Acordo entre entidades estabelece teto que varia entre R$ 300 mil e R$ 700 mil para contratação de atrações nas festas juninas do RN

Foto: reprodução/MPRN

O Ministério Público do Rio Grande do Norte (MPRN), o Tribunal de Contas do Estado, o Ministério Público de Contas e a Federação dos Municípios do Rio Grande do Norte assinaram na segunda-feira (13) uma nota técnica conjunta. O documento estabelece parâmetros orientadores para a realização de despesas públicas com apresentações artísticas nos festejos juninos. A medida busca promover a economicidade e a responsabilidade fiscal no âmbito dos municípios potiguares.

As diretrizes utilizam o coeficiente do Fundo de Participação dos Municípios como referência para definir os valores máximos permitidos por contratação. Cidades com coeficiente entre 0,6 e 1,2 possuem teto de 300 mil reais, enquanto o limite sobe gradualmente até atingir R$ 700 mil para municípios com coeficiente entre 3,6 e 4,0. Esses indicadores visam garantir que os gastos sejam proporcionais à capacidade econômica e financeira de cada ente público municipal.

Teto

Os valores estabelecidos funcionam como tetos máximos e não representam uma autorização automática para a realização da despesa. O gestor municipal deve avaliar cada contratação individualmente e buscar a proposta mais vantajosa para o patrimônio público. Na hipótese de o valor atualizado de contratos anteriores superar os limites da nota técnica, deve prevalecer o teto fixado no novo documento orientador.

A nota técnica determina que os limites de preço devem ser respeitados independentemente da origem dos recursos financeiros. Isso inclui verbas provenientes da iniciativa privada ou de outras fontes de financiamento externas ao orçamento próprio. A orientação serve para evitar distorções no mercado artístico e assegurar a isonomia entre os municípios, preservando os princípios da moralidade e da gestão fiscal responsável.

Tramitação processual

Os gestores municipais devem instruir os processos de contratação com documentos que comprovem a disponibilidade de caixa e o cumprimento das metas fiscais. A orientação é que o pagamento de cachês não comprometa a continuidade de serviços públicos essenciais em áreas como saúde e educação. O documento recomenda ainda a consulta a bases de dados públicas para demonstrar que os preços estão compatíveis com os praticados no mercado nacional.
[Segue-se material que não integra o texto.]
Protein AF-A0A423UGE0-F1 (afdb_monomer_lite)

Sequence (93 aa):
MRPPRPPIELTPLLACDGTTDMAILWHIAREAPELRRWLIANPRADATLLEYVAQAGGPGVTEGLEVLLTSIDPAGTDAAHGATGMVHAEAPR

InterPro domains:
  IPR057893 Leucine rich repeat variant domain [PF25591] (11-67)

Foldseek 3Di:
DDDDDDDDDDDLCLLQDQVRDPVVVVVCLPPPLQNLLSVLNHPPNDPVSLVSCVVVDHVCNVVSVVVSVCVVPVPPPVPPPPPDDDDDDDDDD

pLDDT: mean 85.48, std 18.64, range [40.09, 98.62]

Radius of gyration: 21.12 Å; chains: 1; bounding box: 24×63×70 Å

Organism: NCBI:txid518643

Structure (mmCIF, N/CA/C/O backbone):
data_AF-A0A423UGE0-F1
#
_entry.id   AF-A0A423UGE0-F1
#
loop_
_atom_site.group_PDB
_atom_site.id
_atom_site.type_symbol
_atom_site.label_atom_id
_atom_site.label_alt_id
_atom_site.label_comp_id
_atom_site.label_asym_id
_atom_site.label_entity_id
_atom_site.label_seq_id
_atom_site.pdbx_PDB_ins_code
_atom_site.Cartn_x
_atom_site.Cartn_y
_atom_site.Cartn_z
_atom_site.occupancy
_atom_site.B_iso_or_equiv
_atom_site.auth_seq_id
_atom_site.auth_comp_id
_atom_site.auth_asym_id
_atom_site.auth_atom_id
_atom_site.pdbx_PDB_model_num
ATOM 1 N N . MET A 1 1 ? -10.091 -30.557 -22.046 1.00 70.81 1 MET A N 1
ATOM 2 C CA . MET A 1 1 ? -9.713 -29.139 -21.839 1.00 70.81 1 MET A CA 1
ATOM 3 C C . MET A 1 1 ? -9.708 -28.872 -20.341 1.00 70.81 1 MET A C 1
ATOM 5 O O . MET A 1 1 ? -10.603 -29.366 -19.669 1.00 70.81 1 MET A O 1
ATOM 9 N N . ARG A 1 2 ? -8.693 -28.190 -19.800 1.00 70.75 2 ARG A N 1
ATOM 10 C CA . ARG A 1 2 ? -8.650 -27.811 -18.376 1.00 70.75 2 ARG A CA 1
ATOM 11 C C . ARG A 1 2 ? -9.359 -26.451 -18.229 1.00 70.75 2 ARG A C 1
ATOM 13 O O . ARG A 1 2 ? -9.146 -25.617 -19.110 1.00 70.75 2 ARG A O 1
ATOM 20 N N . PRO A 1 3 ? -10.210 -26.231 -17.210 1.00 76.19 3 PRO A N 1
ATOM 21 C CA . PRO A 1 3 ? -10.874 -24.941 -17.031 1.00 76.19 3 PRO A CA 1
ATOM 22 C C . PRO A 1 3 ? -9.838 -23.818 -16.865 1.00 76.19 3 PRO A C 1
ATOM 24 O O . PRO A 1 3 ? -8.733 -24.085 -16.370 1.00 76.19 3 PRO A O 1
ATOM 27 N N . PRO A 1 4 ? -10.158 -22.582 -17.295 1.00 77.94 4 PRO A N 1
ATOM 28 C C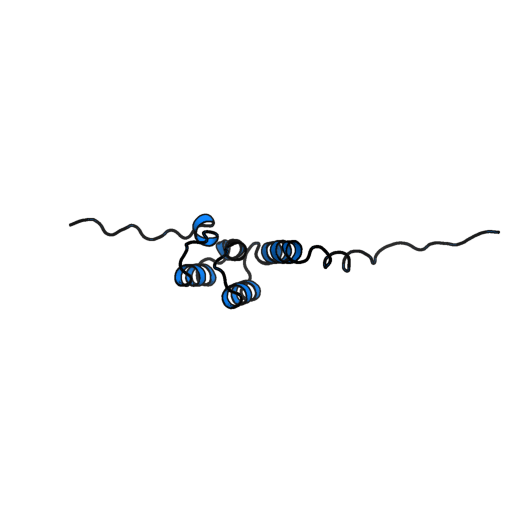A . PRO A 1 4 ? -9.281 -21.444 -17.067 1.00 77.94 4 PRO A CA 1
ATOM 29 C C . PRO A 1 4 ? -9.059 -21.271 -15.564 1.00 77.94 4 PRO A C 1
ATOM 31 O O . PRO A 1 4 ? -9.927 -21.588 -14.747 1.00 77.94 4 PRO A O 1
ATOM 34 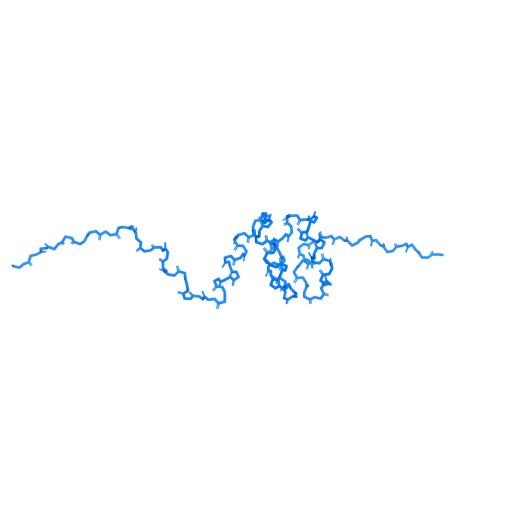N N . ARG A 1 5 ? -7.868 -20.798 -15.193 1.00 74.56 5 ARG A N 1
ATOM 35 C CA . ARG A 1 5 ? -7.567 -20.505 -13.792 1.00 74.56 5 ARG A CA 1
ATOM 36 C C . ARG A 1 5 ? -8.547 -19.426 -13.299 1.00 74.56 5 ARG A C 1
ATOM 38 O O . ARG A 1 5 ? -8.795 -18.489 -14.061 1.00 74.56 5 ARG A O 1
ATOM 45 N N . PRO A 1 6 ? -9.087 -19.543 -12.072 1.00 78.31 6 PRO A N 1
ATOM 46 C CA . PRO A 1 6 ? -9.906 -18.490 -11.487 1.00 78.31 6 PRO A CA 1
ATOM 47 C C . PRO A 1 6 ? -9.192 -17.130 -11.535 1.00 78.31 6 PRO A C 1
ATOM 49 O O . PRO A 1 6 ? -7.955 -17.106 -11.452 1.00 78.31 6 PRO A O 1
ATOM 52 N N . PRO A 1 7 ? -9.936 -16.016 -11.670 1.00 83.94 7 PRO A N 1
ATOM 53 C CA . PRO A 1 7 ? -9.373 -14.680 -11.530 1.00 83.94 7 PRO A CA 1
ATOM 54 C C . PRO A 1 7 ? -8.618 -14.534 -10.208 1.00 83.94 7 PRO A C 1
ATOM 56 O O . PRO A 1 7 ? -8.981 -15.143 -9.203 1.00 83.94 7 PRO A O 1
ATOM 59 N N . ILE A 1 8 ? -7.558 -13.731 -10.218 1.00 84.19 8 ILE A N 1
ATOM 60 C CA . ILE A 1 8 ? -6.814 -13.417 -8.999 1.00 84.19 8 ILE A CA 1
ATOM 61 C C . ILE A 1 8 ? -7.694 -12.512 -8.137 1.00 84.19 8 ILE A C 1
ATOM 63 O O . ILE A 1 8 ? -8.128 -11.458 -8.596 1.00 84.19 8 ILE A O 1
ATOM 67 N N . GLU A 1 9 ? -7.942 -12.915 -6.895 1.00 91.62 9 GLU A N 1
ATOM 68 C CA . GLU A 1 9 ? -8.636 -12.076 -5.921 1.00 91.62 9 GLU A CA 1
ATOM 69 C C . GLU A 1 9 ? -7.660 -11.073 -5.301 1.00 91.62 9 GLU A C 1
ATOM 71 O O . GLU A 1 9 ? -6.601 -11.448 -4.790 1.00 91.62 9 GLU A O 1
ATOM 76 N N . LEU A 1 10 ? -8.019 -9.787 -5.333 1.00 95.56 10 LEU A N 1
ATOM 77 C CA . LEU A 1 10 ? -7.248 -8.737 -4.673 1.00 95.56 10 LEU A CA 1
ATOM 78 C C . LEU A 1 10 ? -7.569 -8.759 -3.178 1.00 95.56 10 LEU A C 1
ATOM 80 O O . LEU A 1 10 ? -8.715 -8.585 -2.775 1.00 95.56 10 LEU A O 1
ATOM 84 N N . THR A 1 11 ? -6.555 -8.999 -2.353 1.00 97.00 11 THR A N 1
ATOM 85 C CA . THR A 1 11 ? -6.711 -9.150 -0.901 1.00 97.00 11 THR A CA 1
ATOM 86 C C . THR A 1 11 ? -5.602 -8.407 -0.155 1.00 97.00 11 THR A C 1
ATOM 88 O O . THR A 1 11 ? -4.539 -8.167 -0.734 1.00 97.00 11 THR A O 1
ATOM 91 N N . PRO A 1 12 ? -5.787 -8.088 1.141 1.00 97.75 12 PRO A N 1
ATOM 92 C CA . PRO A 1 12 ? -4.719 -7.538 1.978 1.00 97.75 12 PRO A CA 1
ATOM 93 C C . PRO A 1 12 ? -3.448 -8.394 1.991 1.00 97.75 12 PRO A C 1
ATOM 95 O O . PRO A 1 12 ? -2.344 -7.864 1.923 1.00 97.75 12 PRO A O 1
ATOM 98 N N . LEU A 1 13 ? -3.600 -9.724 2.029 1.00 96.81 13 LEU A N 1
ATOM 99 C CA . LEU A 1 13 ? -2.467 -10.651 2.019 1.00 96.81 13 LEU A CA 1
ATOM 100 C C . LEU A 1 13 ? -1.679 -10.550 0.712 1.00 96.81 13 LEU A C 1
ATOM 102 O O . LEU A 1 13 ? -0.461 -10.441 0.757 1.00 96.81 13 LEU A O 1
ATOM 106 N N . LEU A 1 14 ? -2.367 -10.505 -0.433 1.00 96.69 14 LEU A N 1
ATOM 107 C CA . LEU A 1 14 ? -1.722 -10.300 -1.732 1.00 96.69 14 LEU A CA 1
ATOM 108 C C . LEU A 1 14 ? -1.035 -8.927 -1.815 1.00 96.69 14 LEU A C 1
ATOM 110 O O . LEU A 1 14 ? 0.065 -8.817 -2.354 1.00 96.69 14 LEU A O 1
ATOM 114 N N . ALA A 1 15 ? -1.674 -7.886 -1.272 1.00 97.88 15 ALA A N 1
ATOM 115 C CA . ALA A 1 15 ? -1.157 -6.522 -1.275 1.00 97.88 15 ALA A CA 1
ATOM 116 C C . ALA A 1 15 ? 0.123 -6.363 -0.441 1.00 97.88 15 ALA A C 1
ATOM 118 O O . ALA A 1 15 ? 0.975 -5.583 -0.846 1.00 97.88 15 ALA A O 1
ATOM 119 N N . CYS A 1 16 ? 0.288 -7.101 0.664 1.00 97.31 16 CYS A N 1
ATOM 120 C CA . CYS A 1 16 ? 1.507 -7.087 1.489 1.00 97.31 16 CYS A CA 1
ATOM 121 C C . CYS A 1 16 ? 2.551 -8.148 1.095 1.00 97.31 16 CYS A C 1
ATOM 123 O O . CYS A 1 16 ? 3.670 -8.112 1.605 1.00 97.31 16 CYS A O 1
ATOM 125 N N . ASP A 1 17 ? 2.202 -9.121 0.249 1.00 97.69 17 ASP A N 1
ATOM 126 C CA . ASP A 1 17 ? 3.100 -10.220 -0.114 1.00 97.69 17 ASP A CA 1
ATOM 127 C C . ASP A 1 17 ? 4.304 -9.702 -0.920 1.00 97.69 17 ASP A C 1
ATOM 129 O O . ASP A 1 17 ? 4.174 -9.146 -2.014 1.00 97.69 17 ASP A O 1
ATOM 133 N N . GLY A 1 18 ? 5.500 -9.923 -0.370 1.00 96.56 18 GLY A N 1
ATOM 134 C CA . GLY A 1 18 ? 6.778 -9.537 -0.960 1.00 96.56 18 GLY A CA 1
ATOM 135 C C . GLY A 1 18 ? 7.180 -10.333 -2.201 1.00 96.56 18 GLY A C 1
ATOM 136 O O . GLY A 1 18 ? 8.274 -10.128 -2.718 1.00 96.56 18 GLY A O 1
ATOM 137 N N . THR A 1 19 ? 6.343 -11.245 -2.689 1.00 97.12 19 THR A N 1
ATOM 138 C CA . THR A 1 19 ? 6.521 -11.936 -3.972 1.00 97.12 19 THR A CA 1
ATOM 139 C C . THR A 1 19 ? 5.574 -11.422 -5.057 1.00 97.12 19 THR A C 1
ATOM 141 O O . THR A 1 19 ? 5.826 -11.670 -6.240 1.00 97.12 19 THR A O 1
ATOM 144 N N . THR A 1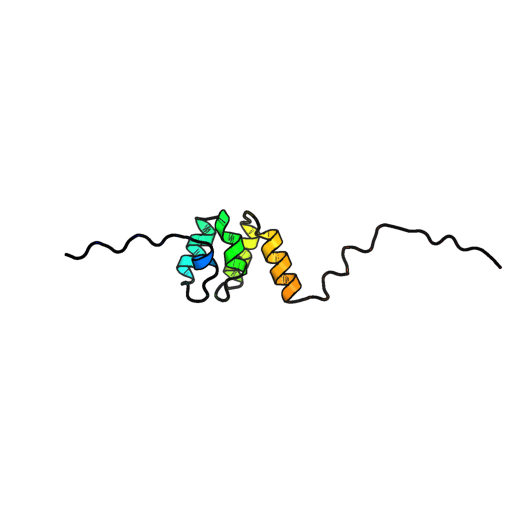 20 ? 4.559 -10.627 -4.697 1.00 96.75 20 THR A N 1
ATOM 145 C CA . THR A 1 20 ? 3.592 -10.045 -5.637 1.00 96.75 20 THR A CA 1
ATOM 146 C C . THR A 1 20 ? 4.288 -9.188 -6.692 1.00 96.75 20 THR A C 1
ATOM 148 O O . THR A 1 20 ? 5.209 -8.423 -6.403 1.00 96.75 20 THR A O 1
ATOM 151 N N . ASP A 1 21 ? 3.875 -9.339 -7.949 1.00 96.62 21 ASP A N 1
ATOM 152 C CA . ASP A 1 21 ? 4.437 -8.576 -9.061 1.00 96.62 21 ASP A CA 1
ATOM 153 C C . ASP A 1 21 ? 4.082 -7.085 -8.949 1.00 96.62 21 ASP A C 1
ATOM 155 O O . ASP A 1 21 ? 2.950 -6.729 -8.616 1.00 96.62 21 ASP A O 1
ATOM 159 N N . MET A 1 22 ? 5.030 -6.210 -9.291 1.00 97.88 22 MET A N 1
ATOM 160 C CA . MET A 1 22 ? 4.842 -4.758 -9.284 1.00 97.88 22 MET A CA 1
ATOM 161 C C . MET A 1 22 ? 3.628 -4.316 -10.122 1.00 97.88 22 MET A C 1
ATOM 163 O O . MET A 1 22 ? 2.895 -3.413 -9.721 1.00 97.88 22 MET A O 1
ATOM 167 N N . ALA A 1 23 ? 3.342 -4.980 -11.246 1.00 97.00 23 ALA A N 1
ATOM 168 C CA . ALA A 1 23 ? 2.166 -4.686 -12.065 1.00 97.00 23 ALA A CA 1
ATOM 169 C C . ALA A 1 23 ? 0.845 -4.932 -11.313 1.00 97.00 23 ALA A C 1
ATOM 171 O O . ALA A 1 23 ? -0.119 -4.181 -11.487 1.00 97.00 23 ALA A O 1
ATOM 172 N N . ILE A 1 24 ? 0.806 -5.953 -10.451 1.00 97.06 24 ILE A N 1
ATOM 173 C CA . ILE A 1 24 ? -0.351 -6.248 -9.598 1.00 97.06 24 ILE A CA 1
ATOM 174 C C . ILE A 1 24 ? -0.458 -5.197 -8.492 1.00 97.06 24 ILE A C 1
ATOM 176 O O . ILE A 1 24 ? -1.558 -4.717 -8.231 1.00 97.06 24 ILE A O 1
ATOM 180 N N . LEU A 1 25 ? 0.658 -4.769 -7.896 1.00 98.44 25 LEU A N 1
ATOM 181 C CA . LEU A 1 25 ? 0.650 -3.703 -6.887 1.00 98.44 25 LEU A CA 1
ATOM 182 C C . LEU A 1 25 ? 0.096 -2.386 -7.452 1.00 98.44 25 LEU A C 1
ATOM 184 O O . LEU A 1 25 ? -0.780 -1.772 -6.845 1.00 98.44 25 LEU A O 1
ATOM 188 N N . TRP A 1 26 ? 0.513 -1.999 -8.660 1.00 98.38 26 TRP A N 1
ATOM 189 C CA . TRP A 1 26 ? -0.054 -0.845 -9.368 1.00 98.38 26 TRP A CA 1
ATOM 190 C C . TRP A 1 26 ? -1.525 -1.022 -9.737 1.00 98.38 26 TRP A C 1
ATOM 192 O O . TRP A 1 26 ? -2.263 -0.039 -9.811 1.00 98.38 26 TRP A O 1
ATOM 202 N N . HIS A 1 27 ? -1.964 -2.248 -10.018 1.00 98.06 27 HIS A N 1
ATOM 203 C CA . HIS A 1 27 ? -3.377 -2.532 -10.247 1.00 98.06 27 HIS A CA 1
ATOM 204 C C . HIS A 1 27 ? -4.191 -2.351 -8.961 1.00 98.06 27 HIS A C 1
ATOM 206 O O . HIS A 1 27 ? -5.188 -1.637 -8.983 1.00 98.06 27 HIS A O 1
ATOM 212 N N . ILE A 1 28 ? -3.716 -2.881 -7.830 1.00 98.12 28 ILE A N 1
ATOM 213 C CA . ILE A 1 28 ? -4.331 -2.672 -6.510 1.00 98.12 28 ILE A CA 1
ATOM 214 C C . ILE A 1 28 ? -4.404 -1.175 -6.190 1.00 98.12 28 ILE A C 1
ATOM 216 O O . ILE A 1 28 ? -5.464 -0.675 -5.823 1.00 98.12 28 ILE A O 1
ATOM 220 N N . ALA A 1 29 ? -3.309 -0.436 -6.390 1.00 98.38 29 ALA A N 1
ATOM 221 C CA . ALA A 1 29 ? -3.257 0.993 -6.100 1.00 98.38 29 ALA A CA 1
ATOM 222 C C . ALA A 1 29 ? -4.323 1.796 -6.865 1.00 98.38 29 ALA A C 1
ATOM 224 O O . ALA A 1 29 ? -4.912 2.727 -6.315 1.00 98.38 29 ALA A O 1
ATOM 225 N N . ARG A 1 30 ? -4.605 1.434 -8.118 1.00 98.19 30 ARG A N 1
ATOM 226 C CA . ARG A 1 30 ? -5.575 2.153 -8.956 1.00 98.19 30 ARG A CA 1
ATOM 227 C C . ARG A 1 30 ? -7.010 1.708 -8.709 1.00 98.19 30 ARG A C 1
ATOM 229 O O . ARG A 1 30 ? -7.883 2.561 -8.593 1.00 98.19 30 ARG A O 1
ATOM 236 N N . GLU A 1 31 ? -7.230 0.403 -8.595 1.00 97.25 31 GLU A N 1
ATOM 237 C CA . GLU A 1 31 ? -8.572 -0.181 -8.669 1.00 97.25 31 GLU A CA 1
ATOM 238 C C . GLU A 1 31 ? -9.168 -0.562 -7.303 1.00 97.25 31 GLU A C 1
ATOM 240 O O . GLU A 1 31 ? -10.377 -0.750 -7.214 1.00 97.25 31 GLU A O 1
ATOM 245 N N . ALA A 1 32 ? -8.359 -0.653 -6.237 1.00 97.56 32 ALA A N 1
ATOM 246 C CA . ALA A 1 32 ? -8.797 -1.083 -4.902 1.00 97.56 32 ALA A CA 1
ATOM 247 C C . ALA A 1 32 ? -8.340 -0.102 -3.795 1.00 97.56 32 ALA A C 1
ATOM 249 O O . ALA A 1 32 ? -7.385 -0.383 -3.057 1.00 97.56 32 ALA A O 1
ATOM 250 N N . PRO A 1 33 ? -8.985 1.079 -3.660 1.00 97.88 33 PRO A N 1
ATOM 251 C CA . PRO A 1 33 ? -8.617 2.094 -2.668 1.00 97.88 33 PRO A CA 1
ATOM 252 C C . PRO A 1 33 ? -8.551 1.582 -1.223 1.00 97.88 33 PRO A C 1
ATOM 254 O O . PRO A 1 33 ? -7.677 1.996 -0.462 1.00 97.88 33 PRO A O 1
ATOM 257 N N . GLU A 1 34 ? -9.436 0.660 -0.852 1.00 98.25 34 GLU A N 1
ATOM 258 C CA . GLU A 1 34 ? -9.507 0.002 0.457 1.00 98.25 34 GLU A CA 1
ATOM 259 C C . GLU A 1 34 ? -8.289 -0.875 0.773 1.00 98.25 34 GLU A C 1
ATOM 261 O O . GLU A 1 34 ? -8.028 -1.178 1.940 1.00 98.25 34 GLU A O 1
ATOM 266 N N . LEU A 1 35 ? -7.521 -1.261 -0.251 1.00 98.38 35 LEU A N 1
ATOM 267 C CA . LEU A 1 35 ? -6.324 -2.078 -0.092 1.00 98.38 35 LEU A CA 1
ATOM 268 C C . LEU A 1 35 ? -5.023 -1.270 -0.066 1.00 98.38 35 LEU A C 1
ATOM 270 O O . LEU A 1 35 ? -3.985 -1.811 0.313 1.00 98.38 35 LEU A O 1
ATOM 274 N N . ARG A 1 36 ? -5.049 0.020 -0.417 1.00 98.44 36 ARG A N 1
ATOM 275 C CA . ARG A 1 36 ? -3.835 0.848 -0.550 1.00 98.44 36 ARG A CA 1
ATOM 276 C C . ARG A 1 36 ? -2.986 0.904 0.715 1.00 98.44 36 ARG A C 1
ATOM 278 O O . ARG A 1 36 ? -1.764 0.880 0.615 1.00 98.44 36 ARG A O 1
ATOM 285 N N . ARG A 1 37 ? -3.605 0.904 1.900 1.00 98.38 37 ARG A N 1
ATOM 286 C CA . ARG A 1 37 ? -2.868 0.898 3.175 1.00 98.38 37 ARG A CA 1
ATOM 287 C C . ARG A 1 37 ? -1.932 -0.304 3.329 1.00 98.38 37 ARG A C 1
ATOM 289 O O . ARG A 1 37 ? -0.911 -0.207 3.994 1.00 98.38 37 ARG A O 1
ATOM 296 N N . TRP A 1 38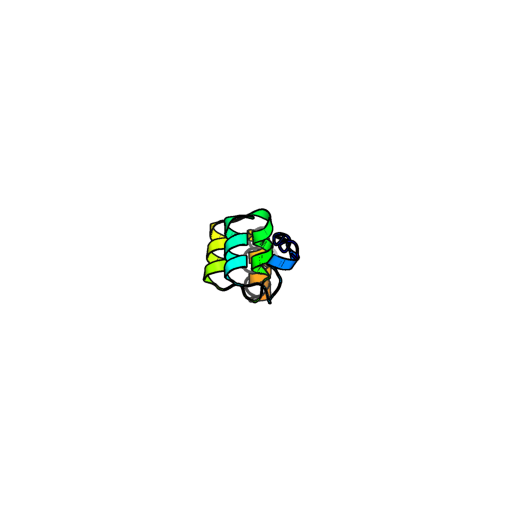 ? -2.276 -1.434 2.714 1.00 98.25 38 TRP A N 1
ATOM 297 C CA . TRP A 1 38 ? -1.492 -2.665 2.774 1.00 98.25 38 TRP A CA 1
ATOM 298 C C . TRP A 1 38 ? -0.262 -2.601 1.861 1.00 98.25 38 TRP A C 1
ATOM 300 O O . TRP A 1 38 ? 0.764 -3.189 2.180 1.00 98.25 38 TRP A O 1
ATOM 310 N N . LEU A 1 39 ? -0.314 -1.808 0.783 1.00 98.44 39 LEU A N 1
ATOM 311 C CA . LEU A 1 39 ? 0.838 -1.592 -0.100 1.00 98.44 39 LEU A CA 1
ATOM 312 C C . LEU A 1 39 ? 2.014 -0.928 0.628 1.00 98.44 39 LEU A C 1
ATOM 314 O O . LEU A 1 39 ? 3.159 -1.192 0.285 1.00 98.44 39 LEU A O 1
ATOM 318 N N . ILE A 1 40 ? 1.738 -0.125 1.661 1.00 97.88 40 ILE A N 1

O documento possui caráter preventivo e auxilia na redução de riscos de irregularidades ou de futura responsabilização dos agentes públicos. Embora a autonomia administrativa dos prefeitos seja respeitada, qualquer desvio em relação aos parâmetros sugeridos precisará de justificativa técnica e financeira detalhada. A atuação articulada entre os órgãos de controle e a federação representativa busca fortalecer a governança pública no estado durante o período festivo.